§ **ASSIGNMENT**: In the data below, retype exactly the line that contains "ATOM 230 N N" and every line after it, through the last.

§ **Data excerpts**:
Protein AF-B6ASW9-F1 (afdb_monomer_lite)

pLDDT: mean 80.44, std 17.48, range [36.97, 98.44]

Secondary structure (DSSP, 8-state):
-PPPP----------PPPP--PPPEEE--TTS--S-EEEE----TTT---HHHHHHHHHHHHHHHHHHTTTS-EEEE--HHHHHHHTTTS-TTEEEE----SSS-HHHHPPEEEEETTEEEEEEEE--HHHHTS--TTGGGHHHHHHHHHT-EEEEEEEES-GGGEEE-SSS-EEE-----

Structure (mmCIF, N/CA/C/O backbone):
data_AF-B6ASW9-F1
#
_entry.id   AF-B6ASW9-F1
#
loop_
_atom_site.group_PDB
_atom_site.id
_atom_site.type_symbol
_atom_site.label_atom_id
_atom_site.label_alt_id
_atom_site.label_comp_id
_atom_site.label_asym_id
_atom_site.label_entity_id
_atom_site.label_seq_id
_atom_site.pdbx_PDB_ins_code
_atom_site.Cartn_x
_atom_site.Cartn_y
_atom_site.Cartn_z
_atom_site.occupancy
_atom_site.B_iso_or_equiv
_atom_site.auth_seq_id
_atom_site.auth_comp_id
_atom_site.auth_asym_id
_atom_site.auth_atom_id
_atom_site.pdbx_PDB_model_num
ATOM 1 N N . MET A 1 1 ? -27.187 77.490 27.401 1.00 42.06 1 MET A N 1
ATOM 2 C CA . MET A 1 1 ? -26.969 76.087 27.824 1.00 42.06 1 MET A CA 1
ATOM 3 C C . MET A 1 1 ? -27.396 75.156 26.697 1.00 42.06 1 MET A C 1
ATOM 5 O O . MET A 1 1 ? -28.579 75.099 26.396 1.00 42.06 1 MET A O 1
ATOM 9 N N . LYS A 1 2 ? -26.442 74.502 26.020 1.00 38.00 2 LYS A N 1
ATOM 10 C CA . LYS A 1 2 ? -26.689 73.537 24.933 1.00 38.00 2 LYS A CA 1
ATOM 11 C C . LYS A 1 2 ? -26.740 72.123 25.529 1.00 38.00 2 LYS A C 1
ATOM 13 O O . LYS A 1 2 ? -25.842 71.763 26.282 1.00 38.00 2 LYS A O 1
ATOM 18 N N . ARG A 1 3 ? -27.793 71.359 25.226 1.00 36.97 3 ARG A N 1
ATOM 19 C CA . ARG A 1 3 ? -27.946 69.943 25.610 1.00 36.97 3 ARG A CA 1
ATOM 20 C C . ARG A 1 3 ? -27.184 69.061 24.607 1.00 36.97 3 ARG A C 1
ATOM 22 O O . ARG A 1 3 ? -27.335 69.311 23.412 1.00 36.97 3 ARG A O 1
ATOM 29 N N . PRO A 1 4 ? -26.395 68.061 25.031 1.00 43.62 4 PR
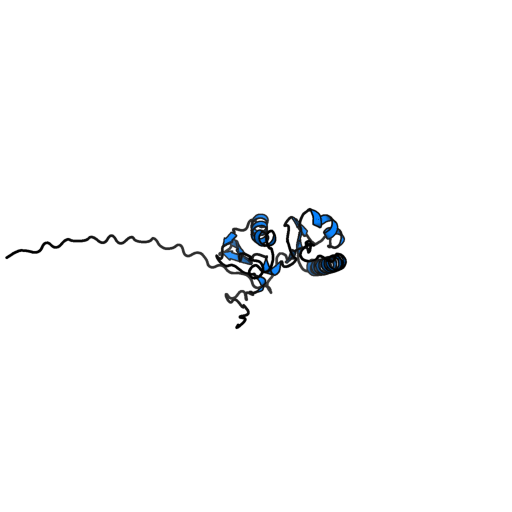O A N 1
ATOM 30 C CA . PRO A 1 4 ? -25.792 67.117 24.098 1.00 43.62 4 PRO A CA 1
ATOM 31 C C . PRO A 1 4 ? -26.777 65.992 23.733 1.00 43.62 4 PRO A C 1
ATOM 33 O O . PRO A 1 4 ? -27.442 65.427 24.600 1.00 43.62 4 PRO A O 1
ATOM 36 N N . ASN A 1 5 ? -26.853 65.683 22.436 1.00 37.75 5 ASN A N 1
ATOM 37 C CA . ASN A 1 5 ? -27.504 64.492 21.887 1.00 37.75 5 ASN A CA 1
ATOM 38 C C . ASN A 1 5 ? -26.652 63.255 22.201 1.00 37.75 5 ASN A C 1
ATOM 40 O O . ASN A 1 5 ? -25.487 63.208 21.809 1.00 37.75 5 ASN A O 1
ATOM 44 N N . PHE A 1 6 ? -27.239 62.239 22.833 1.00 38.59 6 PHE A N 1
ATOM 45 C CA . PHE A 1 6 ? -26.665 60.895 22.884 1.00 38.59 6 PHE A CA 1
ATOM 46 C C . PHE A 1 6 ? -27.253 60.052 21.747 1.00 38.59 6 PHE A C 1
ATOM 48 O O . PHE A 1 6 ? -28.454 59.791 21.710 1.00 38.59 6 PHE A O 1
ATOM 55 N N . LEU A 1 7 ? -26.393 59.648 20.811 1.00 41.00 7 LEU A N 1
ATOM 56 C CA . LEU A 1 7 ? -26.672 58.619 19.812 1.00 41.00 7 LEU A CA 1
ATOM 57 C C . LEU A 1 7 ? -26.625 57.255 20.522 1.00 41.00 7 LEU A C 1
ATOM 59 O O . LEU A 1 7 ? -25.576 56.868 21.036 1.00 41.00 7 LEU A O 1
ATOM 63 N N . ALA A 1 8 ? -27.741 56.530 20.569 1.00 38.72 8 ALA A N 1
ATOM 64 C CA . ALA A 1 8 ? -27.758 55.136 21.001 1.00 38.72 8 ALA A CA 1
ATOM 65 C C . ALA A 1 8 ? -27.341 54.248 19.818 1.00 38.72 8 ALA A C 1
ATOM 67 O O . ALA A 1 8 ? -28.066 54.147 18.831 1.00 38.72 8 ALA A O 1
ATOM 68 N N . ALA A 1 9 ? -26.167 53.623 19.902 1.00 42.03 9 ALA A N 1
ATOM 69 C CA . ALA A 1 9 ? -25.754 52.578 18.972 1.00 42.03 9 ALA A CA 1
ATOM 70 C C . ALA A 1 9 ? -26.220 51.219 19.515 1.00 42.03 9 ALA A C 1
ATOM 72 O O . ALA A 1 9 ? -25.730 50.752 20.542 1.00 42.03 9 ALA A O 1
ATOM 73 N N . SER A 1 10 ? -27.180 50.585 18.840 1.00 41.47 10 SER A N 1
ATOM 74 C CA . SER A 1 10 ? -27.56
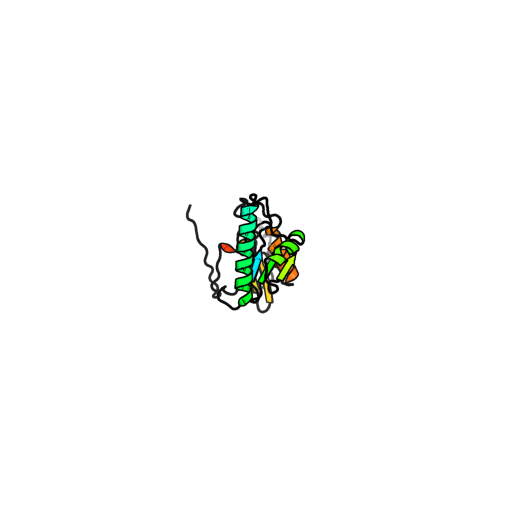1 49.197 19.107 1.00 41.47 10 SER A CA 1
ATOM 75 C C . SER A 1 10 ? -26.492 48.259 18.545 1.00 41.47 10 SER A C 1
ATOM 77 O O . SER A 1 10 ? -26.341 48.139 17.332 1.00 41.47 10 SER A O 1
ATOM 79 N N . ALA A 1 11 ? -25.754 47.581 19.422 1.00 44.91 11 ALA A N 1
ATOM 80 C CA . ALA A 1 11 ? -24.901 46.464 19.036 1.00 44.91 11 ALA A CA 1
ATOM 81 C C . ALA A 1 11 ? -25.770 45.208 18.862 1.00 44.91 11 ALA A C 1
ATOM 83 O O . ALA A 1 11 ? -26.319 44.686 19.832 1.00 44.91 11 ALA A O 1
ATOM 84 N N . ALA A 1 12 ? -25.909 44.726 17.627 1.00 44.12 12 ALA A N 1
ATOM 85 C CA . ALA A 1 12 ? -26.469 43.408 17.359 1.00 44.12 12 ALA A CA 1
ATOM 86 C C . ALA A 1 12 ? -25.385 42.352 17.624 1.00 44.12 12 ALA A C 1
ATOM 88 O O . ALA A 1 12 ? -24.410 42.250 16.881 1.00 44.12 12 ALA A O 1
ATOM 89 N N . LEU A 1 13 ? -25.542 41.579 18.700 1.00 42.88 13 LEU A N 1
ATOM 90 C CA . LEU A 1 13 ? -24.716 40.404 18.960 1.00 42.88 13 LEU A CA 1
ATOM 91 C C . LEU A 1 13 ? -25.173 39.281 18.018 1.00 42.88 13 LEU A C 1
ATOM 93 O O . LEU A 1 13 ? -26.263 38.733 18.179 1.00 42.88 13 LEU A O 1
ATOM 97 N N . SER A 1 14 ? -24.353 38.954 17.020 1.00 46.81 14 SER A N 1
ATOM 98 C CA . SER A 1 14 ? -24.547 37.752 16.208 1.00 46.81 14 SER A CA 1
ATOM 99 C C . SER A 1 14 ? -24.246 36.530 17.075 1.00 46.81 14 SER A C 1
ATOM 101 O O . SER A 1 14 ? -23.099 36.300 17.459 1.00 46.81 14 SER A O 1
ATOM 103 N N . MET A 1 15 ? -25.281 35.770 17.429 1.00 45.50 15 MET A N 1
ATOM 104 C CA . MET A 1 15 ? -25.124 34.486 18.106 1.00 45.50 15 MET A CA 1
ATOM 105 C C . MET A 1 15 ? -24.664 33.459 17.074 1.00 45.50 15 MET A C 1
ATOM 107 O O . MET A 1 15 ? -25.472 32.913 16.323 1.00 45.50 15 MET A O 1
ATOM 111 N N . ALA A 1 16 ? -23.355 33.207 17.025 1.00 53.00 16 ALA A N 1
ATOM 112 C CA . ALA A 1 16 ? -22.825 32.033 16.349 1.00 53.00 16 ALA A CA 1
ATOM 113 C C . ALA A 1 16 ? -23.455 30.788 16.995 1.00 53.00 16 ALA A C 1
ATOM 115 O O . ALA A 1 16 ? -23.319 30.570 18.201 1.00 53.00 16 ALA A O 1
ATOM 116 N N . GLY A 1 17 ? -24.197 30.011 16.202 1.00 45.16 17 GLY A N 1
ATOM 117 C CA . GLY A 1 17 ? -24.775 28.744 16.645 1.00 45.16 17 GLY A CA 1
ATOM 118 C C . GLY A 1 17 ? -23.692 27.781 17.149 1.00 45.16 17 GLY A C 1
ATOM 119 O O . GLY A 1 17 ? -22.519 27.936 16.794 1.00 45.16 17 GLY A O 1
ATOM 120 N N . PRO A 1 18 ? -24.054 26.793 17.983 1.00 43.72 18 PRO A N 1
ATOM 121 C CA . PRO A 1 18 ? -23.083 25.877 18.561 1.00 43.72 18 PRO A CA 1
ATOM 122 C C . PRO A 1 18 ? -22.316 25.165 17.444 1.00 43.72 18 PRO A C 1
ATOM 124 O O . PRO A 1 18 ? -22.912 24.518 16.582 1.00 43.72 18 PRO A O 1
ATOM 127 N N . ALA A 1 19 ? -20.989 25.294 17.467 1.00 50.31 19 ALA A N 1
ATOM 128 C CA . ALA A 1 19 ? -20.110 24.504 16.624 1.00 50.31 19 ALA A CA 1
ATOM 129 C C . ALA A 1 19 ? -20.403 23.025 16.904 1.00 50.31 19 ALA A C 1
ATOM 131 O O . ALA A 1 19 ? -20.229 22.550 18.027 1.00 50.31 19 ALA A O 1
ATOM 132 N N . THR A 1 20 ? -20.886 22.295 15.900 1.00 43.22 20 THR A N 1
ATOM 133 C CA . THR A 1 20 ? -21.002 20.839 15.966 1.00 43.22 20 THR A CA 1
ATOM 134 C C . THR A 1 20 ? -19.617 20.274 16.247 1.00 43.22 20 THR A C 1
ATOM 136 O O . THR A 1 20 ? -18.758 20.294 15.365 1.00 43.22 20 THR A O 1
ATOM 139 N N . ALA A 1 21 ? -19.385 19.807 17.474 1.00 51.06 21 ALA A N 1
ATOM 140 C CA . ALA A 1 21 ? -18.142 19.147 17.835 1.00 51.06 21 ALA A CA 1
ATOM 141 C C . ALA A 1 21 ? -17.968 17.921 16.930 1.00 51.06 21 ALA A C 1
ATOM 143 O O . ALA A 1 21 ? -18.737 16.959 17.001 1.00 51.06 21 ALA A O 1
ATOM 144 N N . SER A 1 22 ? -16.989 17.970 16.029 1.00 66.50 22 SER A N 1
ATOM 145 C CA . SER A 1 22 ? -16.619 16.809 15.231 1.00 66.50 22 SER A CA 1
ATOM 146 C C . SER A 1 22 ? -16.104 15.725 16.170 1.00 66.50 22 SER A C 1
ATOM 148 O O . SER A 1 22 ? -15.208 15.992 16.971 1.00 66.50 22 SER A O 1
ATOM 150 N N . LEU A 1 23 ? -16.646 14.509 16.063 1.00 76.56 23 LEU A N 1
ATOM 151 C CA . LEU A 1 23 ? -16.113 13.363 16.801 1.00 76.56 23 LEU A CA 1
ATOM 152 C C . LEU A 1 23 ? -14.599 13.237 16.553 1.00 76.56 23 LEU A C 1
ATOM 154 O O . LEU A 1 23 ? -14.185 13.363 15.393 1.00 76.56 23 LEU A O 1
ATOM 158 N N . PRO A 1 24 ? -13.794 12.990 17.603 1.00 84.50 24 PRO A N 1
ATOM 159 C CA . PRO A 1 24 ? -12.358 12.821 17.453 1.00 84.50 24 PRO A CA 1
ATOM 160 C C . PRO A 1 24 ? -12.060 11.602 16.580 1.00 84.50 24 PRO A C 1
ATOM 162 O O . PRO A 1 24 ? -12.791 10.608 16.603 1.00 84.50 24 PRO A O 1
ATOM 165 N N . LEU A 1 25 ? -10.978 11.695 15.812 1.00 86.31 25 LEU A N 1
ATOM 166 C CA . LEU A 1 25 ? -10.448 10.570 15.057 1.00 86.31 25 LEU A CA 1
ATOM 167 C C . LEU A 1 25 ? -9.553 9.722 15.955 1.00 86.31 25 LEU A C 1
ATOM 169 O O . LEU A 1 25 ? -8.710 10.249 16.680 1.00 86.31 25 LEU A O 1
ATOM 173 N N . HIS A 1 26 ? -9.721 8.408 15.872 1.00 87.00 26 HIS A N 1
ATOM 174 C CA . HIS A 1 26 ? -8.886 7.437 16.568 1.00 87.00 26 HIS A CA 1
ATOM 175 C C . HIS A 1 26 ? -8.297 6.445 15.572 1.00 87.00 26 HIS A C 1
ATOM 177 O O . HIS A 1 26 ? -9.021 5.890 14.755 1.00 87.00 26 HIS A O 1
ATOM 183 N N . VAL A 1 27 ? -6.992 6.218 15.622 1.00 86.50 27 VAL A N 1
ATOM 184 C CA . VAL A 1 27 ? -6.323 5.218 14.784 1.00 86.50 27 VAL A CA 1
ATOM 185 C C . VAL A 1 27 ? -5.912 4.055 15.674 1.00 86.50 27 VAL A C 1
ATOM 187 O O . VAL A 1 27 ? -5.412 4.252 16.787 1.00 86.50 27 VAL A O 1
ATOM 190 N N . ARG A 1 28 ? -6.152 2.836 15.188 1.00 86.62 28 ARG A N 1
ATOM 191 C CA . ARG A 1 28 ? -5.762 1.621 15.905 1.00 86.62 28 ARG A CA 1
ATOM 192 C C . ARG A 1 28 ? -4.238 1.450 15.880 1.00 86.62 28 ARG A C 1
ATOM 194 O O . ARG A 1 28 ? -3.611 1.838 14.897 1.00 86.62 28 ARG A O 1
ATOM 201 N N . PRO A 1 29 ? -3.658 0.882 16.944 1.00 86.50 29 PRO A N 1
ATOM 202 C CA . PRO A 1 29 ? -2.228 0.617 16.991 1.00 86.50 29 PRO A CA 1
ATOM 203 C C . PRO A 1 29 ? -1.831 -0.488 16.002 1.00 86.50 29 PRO A C 1
ATOM 205 O O . PRO A 1 29 ? -2.661 -1.332 15.652 1.00 86.50 29 PRO A O 1
ATOM 208 N N . GLU A 1 30 ? -0.571 -0.481 15.567 1.00 84.75 30 GLU A N 1
ATOM 209 C CA . GLU A 1 30 ? -0.048 -1.407 14.548 1.00 84.75 30 GLU A CA 1
ATOM 210 C C . GLU A 1 30 ? 0.230 -2.822 15.081 1.00 84.75 30 GLU A C 1
ATOM 212 O O . GLU A 1 30 ? 0.401 -3.755 14.310 1.00 84.75 30 GLU A O 1
ATOM 217 N N . GLU A 1 31 ? 0.252 -3.016 16.399 1.00 86.56 31 GLU A N 1
ATOM 218 C CA . GLU A 1 31 ? 0.290 -4.339 17.033 1.00 86.56 31 GLU A CA 1
ATOM 219 C C . GLU A 1 31 ? -1.099 -4.995 17.158 1.00 86.56 31 GLU A C 1
ATOM 221 O O . GLU A 1 31 ? -1.224 -6.115 17.659 1.00 86.56 31 GLU A O 1
ATOM 226 N N . GLY A 1 32 ? -2.158 -4.286 16.754 1.00 85.75 32 GLY A N 1
ATOM 227 C CA . GLY A 1 32 ? -3.529 -4.781 16.779 1.00 85.75 32 GLY A CA 1
ATOM 228 C C . GLY A 1 32 ? -3.837 -5.792 15.670 1.00 85.75 32 GLY A C 1
ATOM 229 O O . GLY A 1 32 ? -3.019 -6.106 14.815 1.00 85.75 32 GLY A O 1
ATOM 230 N N . SER A 1 33 ? -5.075 -6.299 15.658 1.00 88.50 33 SER A N 1
ATOM 231 C CA . SER A 1 33 ? -5.541 -7.139 14.548 1.00 88.50 33 SER A CA 1
ATOM 232 C C . SER A 1 33 ? -5.692 -6.312 13.274 1.00 88.50 33 SER A C 1
ATOM 234 O O . SER A 1 33 ? -6.355 -5.268 13.267 1.00 88.50 33 SER A O 1
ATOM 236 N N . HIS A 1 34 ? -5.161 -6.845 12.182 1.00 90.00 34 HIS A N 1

§ **SOLUTION**:
ATOM 230 N N . SER A 1 33 ? -5.075 -6.299 15.658 1.00 88.50 33 SER A N 1
ATOM 231 C CA . SER A 1 33 ? -5.541 -7.139 14.548 1.00 88.50 33 SER A CA 1
ATOM 232 C C . SER A 1 33 ? -5.692 -6.312 13.274 1.00 88.50 33 SER A C 1
ATOM 234 O O . SER A 1 33 ? -6.355 -5.268 13.267 1.00 88.50 33 SER A O 1
ATOM 236 N N . HIS A 1 34 ? -5.161 -6.845 12.182 1.00 90.00 34 HIS A N 1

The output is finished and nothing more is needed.